[[ Data for this task, beginning ]]
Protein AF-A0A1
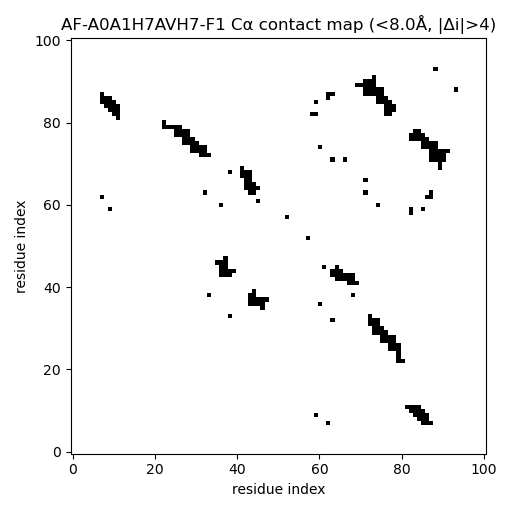H7AVH7-F1 (afdb_monomer)

Organism: NCBI:txid408657

Foldseek 3Di:
DDDDDPPFKDFDDDDPPDPDDFQPDKDKDKDFLVVQFDADPQATDHHPCVVVCVVPPPPRNVSRHRPGLQAFTIKIFIDGVHGGIIGTDNDPVPDDDDDDD

Structure (mmCIF, N/CA/C/O backbone):
data_AF-A0A1H7AVH7-F1
#
_entry.id   AF-A0A1H7AVH7-F1
#
loop_
_atom_site.group_PDB
_atom_site.id
_atom_site.type_symbol
_atom_site.label_atom_id
_atom_site.label_alt_id
_atom_site.label_comp_id
_atom_site.label_asym_id
_atom_site.label_entity_id
_atom_site.label_seq_id
_atom_site.pdbx_PDB_ins_code
_atom_site.Cartn_x
_atom_site.Cartn_y
_atom_site.Cartn_z
_atom_site.occupancy
_atom_site.B_iso_or_equiv
_atom_site.auth_seq_id
_atom_site.auth_comp_id
_atom_site.auth_asym_id
_atom_site.auth_atom_id
_atom_site.pdbx_PDB_model_num
ATOM 1 N N . MET A 1 1 ? 16.656 16.067 9.874 1.00 32.28 1 MET A N 1
ATOM 2 C CA . MET A 1 1 ? 17.181 14.842 9.236 1.00 32.28 1 MET A CA 1
ATOM 3 C C . MET A 1 1 ? 16.304 13.690 9.711 1.00 32.28 1 MET A C 1
ATOM 5 O O . MET A 1 1 ? 16.350 13.368 10.890 1.00 32.28 1 MET A O 1
ATOM 9 N N . SER A 1 2 ? 15.385 13.206 8.871 1.00 30.50 2 SER A N 1
ATOM 10 C CA . SER A 1 2 ? 14.406 12.181 9.267 1.00 30.50 2 SER A CA 1
ATOM 11 C C . SER A 1 2 ? 15.025 10.793 9.105 1.00 30.50 2 SER A C 1
ATOM 13 O O . SER A 1 2 ? 15.526 10.472 8.030 1.00 30.50 2 SER A O 1
ATOM 15 N N . LEU A 1 3 ? 15.035 9.992 10.174 1.00 28.30 3 LEU A N 1
ATOM 16 C CA . LEU A 1 3 ? 15.456 8.593 10.127 1.00 28.30 3 LEU A CA 1
ATOM 17 C C . LEU A 1 3 ? 14.387 7.779 9.385 1.00 28.30 3 LEU A C 1
ATOM 19 O O . LEU A 1 3 ? 13.291 7.575 9.907 1.00 28.30 3 LEU A O 1
ATOM 23 N N . ILE A 1 4 ? 14.711 7.274 8.196 1.00 38.62 4 ILE A N 1
ATOM 24 C CA . ILE A 1 4 ? 13.888 6.266 7.521 1.00 38.62 4 ILE A CA 1
ATOM 25 C C . ILE A 1 4 ? 14.111 4.938 8.256 1.00 38.62 4 ILE A C 1
ATOM 27 O O . ILE A 1 4 ? 15.202 4.370 8.210 1.00 38.62 4 ILE A O 1
ATOM 31 N N . LYS A 1 5 ? 13.094 4.449 8.979 1.00 40.34 5 LYS A N 1
ATOM 32 C CA . LYS A 1 5 ? 13.120 3.112 9.590 1.00 40.34 5 LYS A CA 1
ATOM 33 C C . LYS A 1 5 ? 13.037 2.071 8.471 1.00 40.34 5 LYS A C 1
ATOM 35 O O . LYS A 1 5 ? 12.013 1.934 7.818 1.00 40.34 5 LYS A O 1
ATOM 40 N N . SER A 1 6 ? 14.112 1.317 8.271 1.00 49.12 6 SER A N 1
ATOM 41 C CA . SER A 1 6 ? 14.270 0.298 7.222 1.00 49.12 6 SER A CA 1
ATOM 42 C C . SER A 1 6 ? 13.395 -0.957 7.381 1.00 49.12 6 SER A C 1
ATOM 44 O O . SER A 1 6 ? 13.510 -1.877 6.579 1.00 49.12 6 SER A O 1
ATOM 46 N N . GLY A 1 7 ? 12.521 -1.015 8.393 1.00 50.56 7 GLY A N 1
ATOM 47 C CA . GLY A 1 7 ? 11.655 -2.171 8.656 1.00 50.56 7 GLY A CA 1
ATOM 48 C C . GLY A 1 7 ? 10.498 -2.348 7.666 1.00 50.56 7 GLY A C 1
ATOM 49 O O . GLY A 1 7 ? 9.884 -3.409 7.654 1.00 50.56 7 GLY A O 1
ATOM 50 N N . ASP A 1 8 ? 10.216 -1.340 6.835 1.00 55.00 8 ASP A N 1
ATOM 51 C CA . ASP A 1 8 ? 9.058 -1.310 5.929 1.00 55.00 8 ASP A CA 1
ATOM 52 C C . ASP A 1 8 ? 9.442 -1.477 4.444 1.00 55.00 8 ASP A C 1
ATOM 54 O O . ASP A 1 8 ? 8.670 -1.102 3.562 1.00 55.00 8 ASP A O 1
ATOM 58 N N . LEU A 1 9 ? 10.638 -2.005 4.155 1.00 54.47 9 LEU A N 1
ATOM 59 C CA . LEU A 1 9 ? 11.153 -2.196 2.795 1.00 54.47 9 LEU A CA 1
ATOM 60 C C . LEU A 1 9 ? 11.170 -3.680 2.411 1.00 54.47 9 LEU A C 1
ATOM 62 O O . LEU A 1 9 ? 11.680 -4.519 3.150 1.00 54.47 9 LEU A O 1
ATOM 66 N N . SER A 1 10 ? 10.647 -3.994 1.226 1.00 50.25 10 SER A N 1
ATOM 67 C CA . SER A 1 10 ? 10.734 -5.320 0.601 1.00 50.25 10 SER A CA 1
ATOM 68 C C . SER A 1 10 ? 11.420 -5.211 -0.760 1.00 50.25 10 SER A C 1
ATOM 70 O O . SER A 1 10 ? 11.162 -4.250 -1.489 1.00 50.25 10 SER A O 1
ATOM 72 N N . PHE A 1 11 ? 12.281 -6.183 -1.074 1.00 52.06 11 PHE A N 1
ATOM 73 C CA . PHE A 1 11 ? 13.024 -6.279 -2.329 1.00 52.06 11 PHE A CA 1
ATOM 74 C C . PHE A 1 11 ? 12.734 -7.619 -3.007 1.00 52.06 11 PHE A C 1
ATOM 76 O O . PHE A 1 11 ? 12.911 -8.669 -2.384 1.00 52.06 11 PHE A O 1
ATOM 83 N N . ASP A 1 12 ? 12.361 -7.592 -4.285 1.00 51.69 12 ASP A N 1
ATOM 84 C CA . ASP A 1 12 ? 12.340 -8.800 -5.112 1.00 51.69 12 ASP A CA 1
ATOM 85 C C . ASP A 1 12 ? 13.774 -9.160 -5.542 1.00 51.69 12 ASP A C 1
ATOM 87 O O . ASP A 1 12 ? 14.558 -8.310 -5.974 1.00 51.69 12 ASP A O 1
ATOM 91 N N . SER A 1 13 ? 14.136 -10.439 -5.414 1.00 49.25 13 SER A N 1
ATOM 92 C CA . SER A 1 13 ? 15.472 -10.953 -5.747 1.00 49.25 13 SER A CA 1
ATOM 93 C C . SER A 1 13 ? 15.649 -11.063 -7.266 1.00 49.25 13 SER A C 1
ATOM 95 O O . SER A 1 13 ? 15.457 -12.131 -7.843 1.00 49.25 13 SER A O 1
ATOM 97 N N . PHE A 1 14 ? 15.990 -9.964 -7.940 1.00 49.81 14 PHE A N 1
ATOM 98 C CA . PHE A 1 14 ? 16.293 -9.993 -9.373 1.00 49.81 14 PHE A CA 1
ATOM 99 C C . PHE A 1 14 ? 17.765 -10.350 -9.628 1.00 49.81 14 PHE A C 1
ATOM 101 O O . PHE A 1 14 ? 18.676 -9.656 -9.179 1.00 49.81 14 PHE A O 1
ATOM 108 N N . TYR A 1 15 ? 17.999 -11.429 -10.382 1.00 48.59 15 TYR A N 1
ATOM 109 C CA . TYR A 1 15 ? 19.319 -11.787 -10.906 1.00 48.59 15 TYR A CA 1
ATOM 110 C C . TYR A 1 15 ? 19.637 -10.916 -12.133 1.00 48.59 15 TYR A C 1
ATOM 112 O O . TYR A 1 15 ? 18.931 -10.970 -13.137 1.00 48.59 15 TYR A O 1
ATOM 120 N N . LEU A 1 16 ? 20.709 -10.123 -12.051 1.00 47.94 16 LEU A N 1
ATOM 121 C CA . LEU A 1 16 ? 21.150 -9.164 -13.080 1.00 47.94 16 LEU A CA 1
ATOM 122 C C . LEU A 1 16 ? 21.793 -9.801 -14.331 1.00 47.94 16 LEU A C 1
ATOM 124 O O . LEU A 1 16 ? 22.270 -9.073 -15.195 1.00 47.94 16 LEU A O 1
ATOM 128 N N . ASP A 1 17 ? 21.827 -11.131 -14.437 1.00 50.06 17 ASP A N 1
ATOM 129 C CA . ASP A 1 17 ? 22.657 -11.841 -15.427 1.00 50.06 17 ASP A CA 1
ATOM 130 C C . ASP A 1 17 ? 21.879 -12.368 -16.652 1.00 50.06 17 ASP A C 1
ATOM 132 O O . ASP A 1 17 ? 22.421 -13.077 -17.502 1.00 50.06 17 ASP A O 1
ATOM 136 N N . ASN A 1 18 ? 20.592 -12.028 -16.779 1.00 48.94 18 ASN A N 1
ATOM 137 C CA . ASN A 1 18 ? 19.795 -12.453 -17.929 1.00 48.94 18 ASN A CA 1
ATOM 138 C C . ASN A 1 18 ? 19.979 -11.502 -19.119 1.00 48.94 18 ASN A C 1
ATOM 140 O O . ASN A 1 18 ? 19.590 -10.338 -19.077 1.00 48.94 18 ASN A O 1
ATOM 144 N N . LYS A 1 19 ? 20.529 -12.050 -20.212 1.00 51.94 19 LYS A N 1
ATOM 145 C CA . LYS A 1 19 ? 20.707 -11.440 -21.547 1.00 51.94 19 LYS A CA 1
ATOM 146 C C . LYS A 1 19 ? 19.387 -11.180 -22.300 1.00 51.94 19 LYS A C 1
ATOM 148 O O . LYS A 1 19 ? 19.362 -11.246 -23.526 1.00 51.94 19 LYS A O 1
ATOM 153 N N . GLU A 1 20 ? 18.287 -10.953 -21.594 1.00 52.41 20 GLU A N 1
ATOM 154 C CA . GLU A 1 20 ? 17.031 -10.527 -22.212 1.00 52.41 20 GLU A CA 1
ATOM 155 C C . GLU A 1 20 ? 17.013 -9.002 -22.328 1.00 52.41 20 GLU A C 1
ATOM 157 O O . GLU A 1 20 ? 17.641 -8.314 -21.522 1.00 52.41 20 GLU A O 1
ATOM 162 N N . ASP A 1 21 ? 16.328 -8.470 -23.346 1.00 54.03 21 ASP A N 1
ATOM 163 C CA . ASP A 1 21 ? 16.196 -7.028 -23.563 1.00 54.03 21 ASP A CA 1
ATOM 164 C C . ASP A 1 21 ? 15.640 -6.363 -22.300 1.00 54.03 21 ASP A C 1
ATOM 166 O O . ASP A 1 21 ? 14.440 -6.428 -22.020 1.00 54.03 21 ASP A O 1
ATOM 170 N N . LEU A 1 22 ? 16.547 -5.749 -21.530 1.00 54.34 22 LEU A N 1
ATOM 171 C CA . LEU A 1 22 ? 16.247 -5.046 -20.293 1.00 54.34 22 LEU A CA 1
ATOM 172 C C . LEU A 1 22 ? 15.220 -3.953 -20.594 1.00 54.34 22 LEU A C 1
ATOM 174 O O . LEU A 1 22 ? 15.568 -2.956 -21.231 1.00 54.34 22 LEU A O 1
ATOM 178 N N . GLN A 1 23 ? 13.970 -4.099 -20.138 1.00 52.66 23 GLN A N 1
ATOM 179 C CA . GLN A 1 23 ? 13.045 -2.971 -20.077 1.00 52.66 23 GLN A CA 1
ATOM 180 C C . GLN A 1 23 ? 13.718 -1.899 -19.222 1.00 52.66 23 GLN A C 1
ATOM 182 O O . GLN A 1 23 ? 13.816 -2.011 -18.004 1.00 52.66 23 GLN A O 1
ATOM 187 N N 
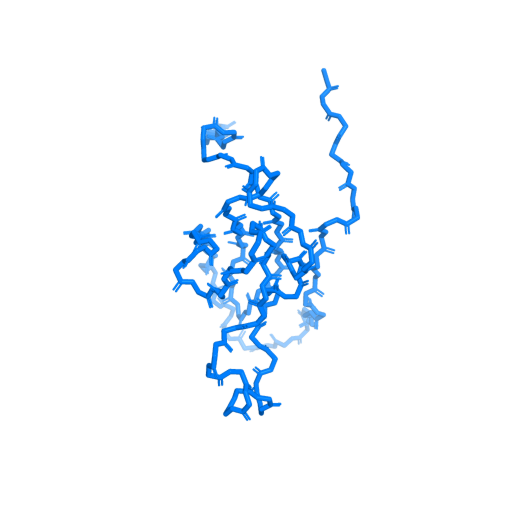. ARG A 1 24 ? 14.219 -0.855 -19.884 1.00 60.38 24 ARG A N 1
ATOM 188 C CA . ARG A 1 24 ? 14.932 0.259 -19.242 1.00 60.38 24 ARG A CA 1
ATOM 189 C C . ARG A 1 24 ? 13.985 1.234 -18.546 1.00 60.38 24 ARG A C 1
ATOM 191 O O . ARG A 1 24 ? 14.430 2.246 -18.014 1.00 60.38 24 ARG A O 1
ATOM 198 N N . THR A 1 25 ? 12.683 0.969 -18.594 1.00 71.88 25 THR A N 1
ATOM 199 C CA . THR A 1 25 ? 11.660 1.850 -18.048 1.00 71.88 25 THR A CA 1
ATOM 200 C C . THR A 1 25 ? 11.235 1.342 -16.684 1.00 71.88 25 THR A C 1
ATOM 202 O O . THR A 1 25 ? 10.529 0.345 -16.563 1.00 71.88 25 THR A O 1
ATOM 205 N N . PHE A 1 26 ? 11.638 2.079 -15.658 1.00 80.81 26 PHE A N 1
ATOM 206 C CA . PHE A 1 26 ? 11.071 1.950 -14.327 1.00 80.81 26 PHE A CA 1
ATOM 207 C C . PHE A 1 26 ? 9.941 2.955 -14.167 1.00 80.81 26 PHE A C 1
ATOM 209 O O . PHE A 1 26 ? 9.980 4.050 -14.732 1.00 80.81 26 PHE A O 1
ATOM 216 N N . ARG A 1 27 ? 8.936 2.592 -13.377 1.00 85.19 27 ARG A N 1
ATOM 217 C CA . ARG A 1 27 ? 7.870 3.511 -12.989 1.00 85.19 27 ARG A CA 1
ATOM 218 C C . ARG A 1 27 ? 7.681 3.507 -11.487 1.00 85.19 27 ARG A C 1
ATOM 220 O O . ARG A 1 27 ? 7.835 2.480 -10.828 1.00 85.19 27 ARG A O 1
ATOM 227 N N . ILE A 1 28 ? 7.288 4.661 -10.978 1.00 88.88 28 ILE A N 1
ATOM 228 C CA . ILE A 1 28 ? 6.781 4.802 -9.622 1.00 88.88 28 ILE A CA 1
ATOM 229 C C . ILE A 1 28 ? 5.272 4.577 -9.670 1.00 88.88 28 ILE A C 1
ATOM 231 O O . ILE A 1 28 ? 4.572 5.160 -10.496 1.00 88.88 28 ILE A O 1
ATOM 235 N N . GLU A 1 29 ? 4.774 3.727 -8.783 1.00 89.19 29 GLU A N 1
ATOM 236 C CA . GLU A 1 29 ? 3.350 3.522 -8.561 1.00 89.19 29 GLU A CA 1
ATOM 237 C C . GLU A 1 29 ? 3.004 3.899 -7.121 1.00 89.19 29 GLU A C 1
ATOM 239 O O . GLU A 1 29 ? 3.652 3.450 -6.180 1.00 89.19 29 GLU A O 1
ATOM 244 N N . ILE A 1 30 ? 1.962 4.711 -6.949 1.00 91.25 30 ILE A N 1
ATOM 245 C CA . ILE A 1 30 ? 1.416 5.054 -5.637 1.00 91.25 30 ILE A CA 1
ATOM 246 C C . ILE A 1 30 ? -0.040 4.612 -5.621 1.00 91.25 30 ILE A C 1
ATOM 248 O O . ILE A 1 30 ? -0.842 5.048 -6.450 1.00 91.25 30 ILE A O 1
ATOM 252 N N . LYS A 1 31 ? -0.388 3.739 -4.678 1.00 91.25 31 LYS A N 1
ATOM 253 C CA . LYS A 1 31 ? -1.748 3.222 -4.518 1.00 91.25 31 LYS A CA 1
ATOM 254 C C . LYS A 1 31 ? -2.267 3.509 -3.129 1.00 91.25 31 LYS A C 1
ATOM 256 O O . LYS A 1 31 ? -1.596 3.252 -2.136 1.00 91.25 31 LYS A O 1
ATOM 261 N N . GLU A 1 32 ? -3.500 3.987 -3.072 1.00 92.81 32 GLU A N 1
ATOM 262 C CA . GLU A 1 32 ? -4.230 4.118 -1.819 1.00 92.81 32 GLU A CA 1
ATOM 263 C C . GLU A 1 32 ? -4.606 2.723 -1.299 1.00 92.81 32 GLU 
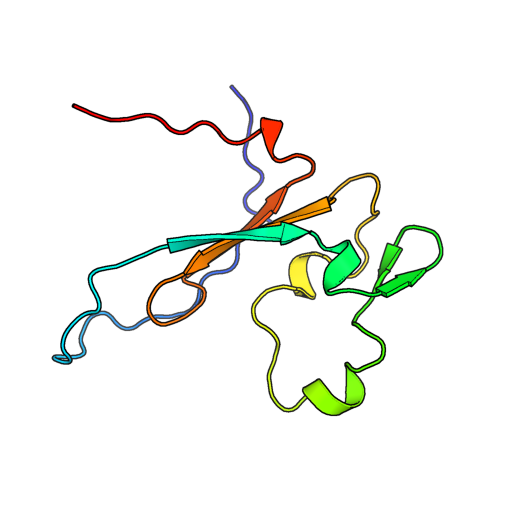A C 1
ATOM 265 O O . GLU A 1 32 ? -5.257 1.942 -1.998 1.00 92.81 32 GLU A O 1
ATOM 270 N N . LEU A 1 33 ? -4.200 2.406 -0.070 1.00 91.75 33 LEU A N 1
ATOM 271 C CA . LEU A 1 33 ? -4.398 1.092 0.545 1.00 91.75 33 LEU A CA 1
ATOM 272 C C . LEU A 1 33 ? -5.885 0.758 0.699 1.00 91.75 33 LEU A C 1
ATOM 274 O O . LEU A 1 33 ? -6.283 -0.379 0.466 1.00 91.75 33 LEU A O 1
ATOM 278 N N . SER A 1 34 ? -6.722 1.755 0.997 1.00 90.00 34 SER A N 1
ATOM 279 C CA . SER A 1 34 ? -8.179 1.611 1.148 1.00 90.00 34 SER A CA 1
ATOM 280 C C . SER A 1 34 ? -8.887 1.093 -0.116 1.00 90.00 34 SER A C 1
ATOM 282 O O . SER A 1 34 ? -9.974 0.528 -0.025 1.00 90.00 34 SER A O 1
ATOM 284 N N . LYS A 1 35 ? -8.278 1.277 -1.297 1.00 89.12 35 LYS A N 1
ATOM 285 C CA . LYS A 1 35 ? -8.829 0.836 -2.588 1.00 89.12 35 LYS A CA 1
ATOM 286 C C . LYS A 1 35 ? -8.501 -0.617 -2.910 1.00 89.12 35 LYS A C 1
ATOM 288 O O . LYS A 1 35 ? -9.134 -1.207 -3.783 1.00 89.12 35 LYS A O 1
ATOM 293 N N . VAL A 1 36 ? -7.490 -1.183 -2.254 1.00 86.69 36 VAL A N 1
ATOM 294 C CA . VAL A 1 36 ? -6.963 -2.522 -2.559 1.00 86.69 36 VAL A CA 1
ATOM 295 C C . VAL A 1 36 ? -7.081 -3.492 -1.386 1.00 86.69 36 VAL A C 1
ATOM 297 O O . VAL A 1 36 ? -7.100 -4.703 -1.611 1.00 86.69 36 VAL A O 1
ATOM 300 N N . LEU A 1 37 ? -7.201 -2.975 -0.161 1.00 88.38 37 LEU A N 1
[[ Data for this task, end ]]
Aim of the task: Write back the stretch of lines above that begins with the line holding "ATOM 218 C C" and ends with the line holding "ATOM 279 C CA", both included, exactly as written. Pictures stay out.

Your solution:
ATOM 218 C C . ARG A 1 27 ? 7.681 3.507 -11.487 1.00 85.19 27 ARG A C 1
ATOM 220 O O . ARG A 1 27 ? 7.835 2.480 -10.828 1.00 85.19 27 ARG A O 1
ATOM 227 N N . ILE A 1 28 ? 7.288 4.661 -10.978 1.00 88.88 28 ILE A N 1
ATOM 228 C CA . ILE A 1 28 ? 6.781 4.802 -9.622 1.00 88.88 28 ILE A CA 1
ATOM 229 C C . ILE A 1 28 ? 5.272 4.577 -9.670 1.00 88.88 28 ILE A C 1
ATOM 231 O O . ILE A 1 28 ? 4.572 5.160 -10.496 1.00 88.88 28 ILE A O 1
ATOM 235 N N . GLU A 1 29 ? 4.774 3.727 -8.783 1.00 89.19 29 GLU A N 1
ATOM 236 C CA . GLU A 1 29 ? 3.350 3.522 -8.561 1.00 89.19 29 GLU A CA 1
ATOM 237 C C . GLU A 1 29 ? 3.004 3.899 -7.121 1.00 89.19 29 GLU A C 1
ATOM 239 O O . GLU A 1 29 ? 3.652 3.450 -6.180 1.00 89.19 29 GLU A O 1
ATOM 244 N N . ILE A 1 30 ? 1.962 4.711 -6.949 1.00 91.25 30 ILE A N 1
ATOM 245 C CA . ILE A 1 30 ? 1.416 5.054 -5.637 1.00 91.25 30 ILE A CA 1
ATOM 246 C C . ILE A 1 30 ? -0.040 4.612 -5.621 1.00 91.25 30 ILE A C 1
ATOM 248 O O . ILE A 1 30 ? -0.842 5.048 -6.450 1.00 91.25 30 ILE A O 1
ATOM 252 N N . LYS A 1 31 ? -0.388 3.739 -4.678 1.00 91.25 31 LYS A N 1
ATOM 253 C CA . LYS A 1 31 ? -1.748 3.222 -4.518 1.00 91.25 31 LYS A CA 1
ATOM 254 C C . LYS A 1 31 ? -2.267 3.509 -3.129 1.00 91.25 31 LYS A C 1
ATOM 256 O O . LYS A 1 31 ? -1.596 3.252 -2.136 1.00 91.25 31 LYS A O 1
ATOM 261 N N . GLU A 1 32 ? -3.500 3.987 -3.072 1.00 92.81 32 GLU A N 1
ATOM 262 C CA . GLU A 1 32 ? -4.230 4.118 -1.819 1.00 92.81 32 GLU A CA 1
ATOM 263 C C . GLU A 1 32 ? -4.606 2.723 -1.299 1.00 92.81 32 GLU 
A C 1
ATOM 265 O O . GLU A 1 32 ? -5.257 1.942 -1.998 1.00 92.81 32 GLU A O 1
ATOM 270 N N . LEU A 1 33 ? -4.200 2.406 -0.070 1.00 91.75 33 LEU A N 1
ATOM 271 C CA . LEU A 1 33 ? -4.398 1.092 0.545 1.00 91.75 33 LEU A CA 1
ATOM 272 C C . LEU A 1 33 ? -5.885 0.758 0.699 1.00 91.75 33 LEU A C 1
ATOM 274 O O . LEU A 1 33 ? -6.283 -0.379 0.466 1.00 91.75 33 LEU A O 1
ATOM 278 N N . SER A 1 34 ? -6.722 1.755 0.997 1.00 90.00 34 SER A N 1
ATOM 279 C CA . SER A 1 34 ? -8.179 1.611 1.148 1.00 90.00 34 SER A CA 1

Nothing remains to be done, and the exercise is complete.